» **WHAT NEEDS TO BE DONE**
Could you reproduce, from the records below, everything from the line with "ATOM 81 C CA" down to the line with "ATOM 130 C C", keeping both of those lines and changing nothing?

» **AVAILABLE RECORDS**
○ ○ ○ ○ ○ ○ ○
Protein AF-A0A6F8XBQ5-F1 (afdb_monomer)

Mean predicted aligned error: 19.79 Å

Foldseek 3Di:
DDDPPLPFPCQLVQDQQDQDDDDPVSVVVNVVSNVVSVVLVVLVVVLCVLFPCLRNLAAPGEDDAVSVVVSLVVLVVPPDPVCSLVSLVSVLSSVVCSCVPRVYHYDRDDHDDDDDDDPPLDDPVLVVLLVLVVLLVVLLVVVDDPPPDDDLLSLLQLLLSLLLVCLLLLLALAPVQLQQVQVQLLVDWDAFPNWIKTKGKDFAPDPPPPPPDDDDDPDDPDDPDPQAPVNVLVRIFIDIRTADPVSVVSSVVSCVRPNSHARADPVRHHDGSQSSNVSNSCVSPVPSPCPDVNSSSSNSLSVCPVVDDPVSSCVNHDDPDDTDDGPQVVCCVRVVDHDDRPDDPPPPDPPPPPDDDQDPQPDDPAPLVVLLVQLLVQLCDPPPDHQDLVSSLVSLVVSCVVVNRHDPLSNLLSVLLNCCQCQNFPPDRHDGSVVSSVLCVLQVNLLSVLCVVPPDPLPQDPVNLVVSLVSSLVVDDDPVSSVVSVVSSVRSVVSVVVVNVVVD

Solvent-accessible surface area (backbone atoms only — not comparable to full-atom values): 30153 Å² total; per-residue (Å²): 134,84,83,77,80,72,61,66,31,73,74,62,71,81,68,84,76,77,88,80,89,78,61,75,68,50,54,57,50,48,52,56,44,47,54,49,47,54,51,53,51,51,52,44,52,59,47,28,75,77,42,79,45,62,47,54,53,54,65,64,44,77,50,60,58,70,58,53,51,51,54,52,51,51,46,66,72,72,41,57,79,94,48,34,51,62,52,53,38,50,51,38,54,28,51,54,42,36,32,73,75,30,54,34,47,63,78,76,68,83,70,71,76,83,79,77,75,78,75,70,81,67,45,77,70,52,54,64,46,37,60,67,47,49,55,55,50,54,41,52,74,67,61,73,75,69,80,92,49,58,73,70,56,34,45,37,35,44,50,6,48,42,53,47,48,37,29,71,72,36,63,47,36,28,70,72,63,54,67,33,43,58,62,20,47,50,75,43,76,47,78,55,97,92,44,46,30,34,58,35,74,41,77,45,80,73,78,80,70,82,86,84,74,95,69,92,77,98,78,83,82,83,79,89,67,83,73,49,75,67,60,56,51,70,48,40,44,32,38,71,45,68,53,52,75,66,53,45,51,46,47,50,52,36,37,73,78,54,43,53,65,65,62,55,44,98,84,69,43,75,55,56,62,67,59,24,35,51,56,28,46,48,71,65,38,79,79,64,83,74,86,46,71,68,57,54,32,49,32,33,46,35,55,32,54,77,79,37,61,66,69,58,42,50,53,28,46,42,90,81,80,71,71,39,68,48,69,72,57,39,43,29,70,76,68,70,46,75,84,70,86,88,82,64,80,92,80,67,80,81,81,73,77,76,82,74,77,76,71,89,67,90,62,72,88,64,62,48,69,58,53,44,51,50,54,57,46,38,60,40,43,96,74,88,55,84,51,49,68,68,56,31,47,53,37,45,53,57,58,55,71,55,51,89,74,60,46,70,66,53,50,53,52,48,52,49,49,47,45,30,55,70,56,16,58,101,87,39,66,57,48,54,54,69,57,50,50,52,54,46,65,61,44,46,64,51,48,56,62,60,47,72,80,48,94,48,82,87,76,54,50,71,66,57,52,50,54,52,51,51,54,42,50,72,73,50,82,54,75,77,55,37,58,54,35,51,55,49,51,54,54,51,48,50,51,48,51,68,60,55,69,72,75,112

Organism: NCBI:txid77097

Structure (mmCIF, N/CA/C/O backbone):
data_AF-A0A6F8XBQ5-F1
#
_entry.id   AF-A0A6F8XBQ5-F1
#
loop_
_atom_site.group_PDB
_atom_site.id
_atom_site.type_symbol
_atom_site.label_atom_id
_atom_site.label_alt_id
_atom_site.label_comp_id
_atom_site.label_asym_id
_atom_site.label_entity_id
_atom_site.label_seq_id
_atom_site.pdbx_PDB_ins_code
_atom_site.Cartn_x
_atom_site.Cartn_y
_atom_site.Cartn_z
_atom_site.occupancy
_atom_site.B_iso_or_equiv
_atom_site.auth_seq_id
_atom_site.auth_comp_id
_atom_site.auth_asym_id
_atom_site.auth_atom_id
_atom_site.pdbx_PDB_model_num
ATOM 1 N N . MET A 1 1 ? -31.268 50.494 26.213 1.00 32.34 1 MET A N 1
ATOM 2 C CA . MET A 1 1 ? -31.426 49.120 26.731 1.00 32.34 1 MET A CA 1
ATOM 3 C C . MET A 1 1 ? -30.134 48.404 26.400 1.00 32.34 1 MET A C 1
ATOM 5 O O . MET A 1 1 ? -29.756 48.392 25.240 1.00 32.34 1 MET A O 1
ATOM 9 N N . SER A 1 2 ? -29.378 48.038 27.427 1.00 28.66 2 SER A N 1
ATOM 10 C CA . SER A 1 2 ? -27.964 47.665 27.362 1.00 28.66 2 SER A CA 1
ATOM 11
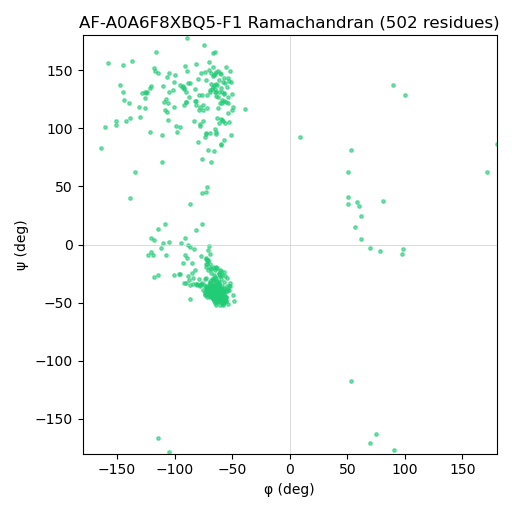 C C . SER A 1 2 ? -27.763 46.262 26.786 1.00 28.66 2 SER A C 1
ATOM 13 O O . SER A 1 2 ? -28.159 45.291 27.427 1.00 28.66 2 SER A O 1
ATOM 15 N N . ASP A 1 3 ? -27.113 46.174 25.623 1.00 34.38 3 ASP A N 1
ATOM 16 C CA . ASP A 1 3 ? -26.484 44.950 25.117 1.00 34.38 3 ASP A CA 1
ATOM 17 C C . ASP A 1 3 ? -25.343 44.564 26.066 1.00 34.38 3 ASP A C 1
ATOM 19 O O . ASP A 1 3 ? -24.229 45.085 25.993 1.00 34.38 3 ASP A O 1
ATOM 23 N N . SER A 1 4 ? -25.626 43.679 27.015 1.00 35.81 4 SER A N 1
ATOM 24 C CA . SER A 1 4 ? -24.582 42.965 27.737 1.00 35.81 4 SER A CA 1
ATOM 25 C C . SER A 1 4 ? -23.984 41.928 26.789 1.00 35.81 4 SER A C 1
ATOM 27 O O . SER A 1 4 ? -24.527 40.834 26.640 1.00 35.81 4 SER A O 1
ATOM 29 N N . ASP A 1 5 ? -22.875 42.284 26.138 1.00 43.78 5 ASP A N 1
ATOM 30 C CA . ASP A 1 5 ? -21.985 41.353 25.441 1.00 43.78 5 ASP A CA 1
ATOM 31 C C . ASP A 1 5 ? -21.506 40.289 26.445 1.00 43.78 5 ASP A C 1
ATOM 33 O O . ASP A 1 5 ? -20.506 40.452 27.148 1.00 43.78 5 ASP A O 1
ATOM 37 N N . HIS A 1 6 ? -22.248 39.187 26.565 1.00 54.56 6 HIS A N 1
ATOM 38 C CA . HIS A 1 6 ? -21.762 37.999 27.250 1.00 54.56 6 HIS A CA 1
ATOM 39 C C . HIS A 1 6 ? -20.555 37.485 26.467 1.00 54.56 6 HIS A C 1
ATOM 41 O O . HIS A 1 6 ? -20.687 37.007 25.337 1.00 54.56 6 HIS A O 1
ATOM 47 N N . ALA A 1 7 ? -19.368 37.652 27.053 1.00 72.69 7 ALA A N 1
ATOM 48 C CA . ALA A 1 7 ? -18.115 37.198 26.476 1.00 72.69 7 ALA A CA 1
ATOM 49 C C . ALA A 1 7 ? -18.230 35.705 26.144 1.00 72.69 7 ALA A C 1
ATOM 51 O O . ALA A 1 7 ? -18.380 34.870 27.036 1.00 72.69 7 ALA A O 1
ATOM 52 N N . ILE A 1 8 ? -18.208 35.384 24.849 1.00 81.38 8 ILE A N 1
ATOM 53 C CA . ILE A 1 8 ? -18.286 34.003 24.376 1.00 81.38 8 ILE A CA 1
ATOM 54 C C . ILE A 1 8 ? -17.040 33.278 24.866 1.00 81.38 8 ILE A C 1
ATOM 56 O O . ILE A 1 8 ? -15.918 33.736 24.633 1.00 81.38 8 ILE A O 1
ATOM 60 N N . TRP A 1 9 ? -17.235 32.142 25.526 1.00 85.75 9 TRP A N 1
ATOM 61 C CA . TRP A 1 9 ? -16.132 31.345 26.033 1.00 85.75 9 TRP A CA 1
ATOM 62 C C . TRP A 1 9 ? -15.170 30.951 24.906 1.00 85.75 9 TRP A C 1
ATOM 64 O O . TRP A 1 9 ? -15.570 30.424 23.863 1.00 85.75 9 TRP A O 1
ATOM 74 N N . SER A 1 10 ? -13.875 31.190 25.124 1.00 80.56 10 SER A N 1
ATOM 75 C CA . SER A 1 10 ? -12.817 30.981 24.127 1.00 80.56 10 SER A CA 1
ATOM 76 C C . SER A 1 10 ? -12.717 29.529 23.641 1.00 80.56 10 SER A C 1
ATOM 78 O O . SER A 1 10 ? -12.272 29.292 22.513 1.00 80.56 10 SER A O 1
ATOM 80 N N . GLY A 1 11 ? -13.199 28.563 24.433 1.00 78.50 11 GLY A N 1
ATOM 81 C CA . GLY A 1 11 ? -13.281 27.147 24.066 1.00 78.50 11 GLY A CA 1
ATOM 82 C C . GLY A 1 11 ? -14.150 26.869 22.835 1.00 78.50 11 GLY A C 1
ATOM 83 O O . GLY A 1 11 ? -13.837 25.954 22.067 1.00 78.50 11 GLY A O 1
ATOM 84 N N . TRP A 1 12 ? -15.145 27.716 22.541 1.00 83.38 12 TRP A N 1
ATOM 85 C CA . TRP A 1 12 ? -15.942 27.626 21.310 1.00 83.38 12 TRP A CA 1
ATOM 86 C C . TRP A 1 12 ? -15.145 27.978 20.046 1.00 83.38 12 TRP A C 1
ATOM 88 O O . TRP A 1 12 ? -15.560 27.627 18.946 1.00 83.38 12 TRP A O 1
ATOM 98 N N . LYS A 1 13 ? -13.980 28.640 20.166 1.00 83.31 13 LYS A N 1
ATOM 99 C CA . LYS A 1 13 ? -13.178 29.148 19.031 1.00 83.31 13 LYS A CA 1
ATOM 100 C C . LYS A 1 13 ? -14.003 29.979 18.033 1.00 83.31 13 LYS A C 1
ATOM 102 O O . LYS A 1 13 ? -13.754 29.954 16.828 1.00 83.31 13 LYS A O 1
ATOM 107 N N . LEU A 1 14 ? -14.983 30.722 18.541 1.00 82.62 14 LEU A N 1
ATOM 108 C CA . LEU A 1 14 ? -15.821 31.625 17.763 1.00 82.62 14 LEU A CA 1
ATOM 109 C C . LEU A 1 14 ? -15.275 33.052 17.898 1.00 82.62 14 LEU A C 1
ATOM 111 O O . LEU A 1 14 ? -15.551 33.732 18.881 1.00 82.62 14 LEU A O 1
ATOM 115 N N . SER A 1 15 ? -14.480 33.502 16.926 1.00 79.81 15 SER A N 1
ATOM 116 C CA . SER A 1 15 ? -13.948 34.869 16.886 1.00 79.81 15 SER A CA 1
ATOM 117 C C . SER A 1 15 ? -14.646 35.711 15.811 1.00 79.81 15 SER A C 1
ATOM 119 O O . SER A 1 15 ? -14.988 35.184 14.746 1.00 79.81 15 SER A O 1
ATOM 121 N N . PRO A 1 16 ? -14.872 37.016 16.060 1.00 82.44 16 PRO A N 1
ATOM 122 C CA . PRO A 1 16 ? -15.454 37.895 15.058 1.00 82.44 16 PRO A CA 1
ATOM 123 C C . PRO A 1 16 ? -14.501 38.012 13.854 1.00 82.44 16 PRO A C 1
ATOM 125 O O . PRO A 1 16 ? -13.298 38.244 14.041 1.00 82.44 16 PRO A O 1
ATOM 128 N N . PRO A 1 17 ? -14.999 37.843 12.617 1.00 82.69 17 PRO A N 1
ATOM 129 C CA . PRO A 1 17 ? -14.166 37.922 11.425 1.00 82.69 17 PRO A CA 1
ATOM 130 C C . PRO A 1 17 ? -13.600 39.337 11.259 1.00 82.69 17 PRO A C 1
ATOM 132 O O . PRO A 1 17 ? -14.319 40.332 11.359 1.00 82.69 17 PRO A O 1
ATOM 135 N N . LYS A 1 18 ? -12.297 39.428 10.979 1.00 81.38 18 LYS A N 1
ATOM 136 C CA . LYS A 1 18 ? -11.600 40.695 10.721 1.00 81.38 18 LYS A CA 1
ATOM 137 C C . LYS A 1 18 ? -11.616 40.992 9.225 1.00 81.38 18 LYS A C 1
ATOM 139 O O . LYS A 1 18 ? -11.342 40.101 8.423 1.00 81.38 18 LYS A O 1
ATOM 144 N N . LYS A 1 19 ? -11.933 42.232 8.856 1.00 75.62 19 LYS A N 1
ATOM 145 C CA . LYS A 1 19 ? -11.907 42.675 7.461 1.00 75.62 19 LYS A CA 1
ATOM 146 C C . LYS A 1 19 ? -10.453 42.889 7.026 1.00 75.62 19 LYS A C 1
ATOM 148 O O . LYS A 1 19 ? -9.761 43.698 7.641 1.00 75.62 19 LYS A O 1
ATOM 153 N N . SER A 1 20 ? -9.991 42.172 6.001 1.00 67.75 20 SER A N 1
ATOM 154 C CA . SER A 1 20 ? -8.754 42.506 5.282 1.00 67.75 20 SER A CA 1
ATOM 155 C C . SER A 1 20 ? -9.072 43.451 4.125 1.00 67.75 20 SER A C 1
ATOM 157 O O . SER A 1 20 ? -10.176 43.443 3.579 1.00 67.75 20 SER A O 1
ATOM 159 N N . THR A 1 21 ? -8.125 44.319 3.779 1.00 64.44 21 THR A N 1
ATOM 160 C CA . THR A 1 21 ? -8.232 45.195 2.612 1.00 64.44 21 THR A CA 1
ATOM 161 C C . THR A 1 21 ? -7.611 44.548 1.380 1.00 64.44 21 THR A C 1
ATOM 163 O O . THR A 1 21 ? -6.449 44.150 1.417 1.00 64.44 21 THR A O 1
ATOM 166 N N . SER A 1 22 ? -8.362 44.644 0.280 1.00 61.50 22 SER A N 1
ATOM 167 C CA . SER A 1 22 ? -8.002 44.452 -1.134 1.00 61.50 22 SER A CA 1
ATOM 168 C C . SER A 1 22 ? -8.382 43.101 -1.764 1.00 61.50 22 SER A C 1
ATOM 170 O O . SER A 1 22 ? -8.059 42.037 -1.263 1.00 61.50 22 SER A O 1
○ ○ ○ ○ ○ ○ ○
» **WRITTEN RESPONSE**
ATOM 81 C CA . GLY A 1 11 ? -13.281 27.147 24.066 1.00 78.50 11 GLY A CA 1
ATOM 82 C C . GLY A 1 11 ? -14.150 26.869 22.835 1.00 78.50 11 GLY A C 1
ATOM 83 O O . GLY A 1 11 ? -13.837 25.954 22.067 1.00 78.50 11 GLY A O 1
ATOM 84 N N . TRP A 1 12 ? -15.145 27.716 22.541 1.00 83.38 12 TRP A N 1
ATOM 85 C CA . TRP A 1 12 ? -15.942 27.626 21.310 1.00 83.38 12 TRP A CA 1
ATOM 86 C C . TRP A 1 12 ? -15.145 27.978 20.046 1.00 83.38 12 TRP A C 1
ATOM 88 O O . TRP A 1 12 ? -15.560 27.627 18.946 1.00 83.38 12 TRP A O 1
ATOM 98 N N . LYS A 1 13 ? -13.980 28.640 20.166 1.00 83.31 13 LYS A N 1
ATOM 99 C CA . LYS A 1 13 ? -13.178 29.148 19.031 1.00 83.31 13 LYS A CA 1
ATOM 100 C C . LYS A 1 13 ? -14.003 29.979 18.033 1.00 83.31 13 LYS A C 1
ATOM 102 O O . LYS A 1 13 ? -13.754 29.954 16.828 1.00 83.31 13 LYS A O 1
ATOM 107 N N . LEU A 1 14 ? -14.983 30.722 18.541 1.00 82.62 14 LEU A N 1
ATOM 108 C CA . LEU A 1 14 ? -15.821 31.625 17.763 1.00 82.62 14 LEU A CA 1
ATOM 109 C C . LEU A 1 14 ? -15.275 33.052 17.898 1.00 82.62 14 LEU A C 1
ATOM 111 O O . LEU A 1 14 ? -15.551 33.732 18.881 1.00 82.62 14 LEU A O 1
ATOM 115 N N . SER A 1 15 ? -14.480 33.502 16.926 1.00 79.81 15 SER A N 1
ATOM 116 C CA . SER A 1 15 ? -13.948 34.869 16.886 1.00 79.81 15 SER A CA 1
ATOM 117 C C . SER A 1 15 ? -14.646 35.711 15.811 1.00 79.81 15 SER A C 1
ATOM 119 O O . SER A 1 15 ? -14.988 35.184 14.746 1.00 79.81 15 SER A O 1
ATOM 121 N N . PRO A 1 16 ? -14.872 37.016 16.060 1.00 82.44 16 PRO A N 1
ATOM 122 C CA . PRO A 1 16 ? -15.454 37.895 15.058 1.00 82.44 16 PRO A CA 1
ATOM 123 C C . PRO A 1 16 ? -14.501 38.012 13.854 1.00 82.44 16 PRO A C 1
ATOM 125 O O . PRO A 1 16 ? -13.298 38.244 14.041 1.00 82.44 16 PRO A O 1
ATOM 128 N N . PRO A 1 17 ? -14.999 37.843 12.617 1.00 82.69 17 PRO A N 1
ATOM 129 C CA . PRO A 1 17 ? -14.166 37.922 11.425 1.00 82.69 17 PRO A CA 1
ATOM 130 C C . PRO A 1 17 ? -13.600 39.337 11.259 1.00 82.69 17 PRO A C 1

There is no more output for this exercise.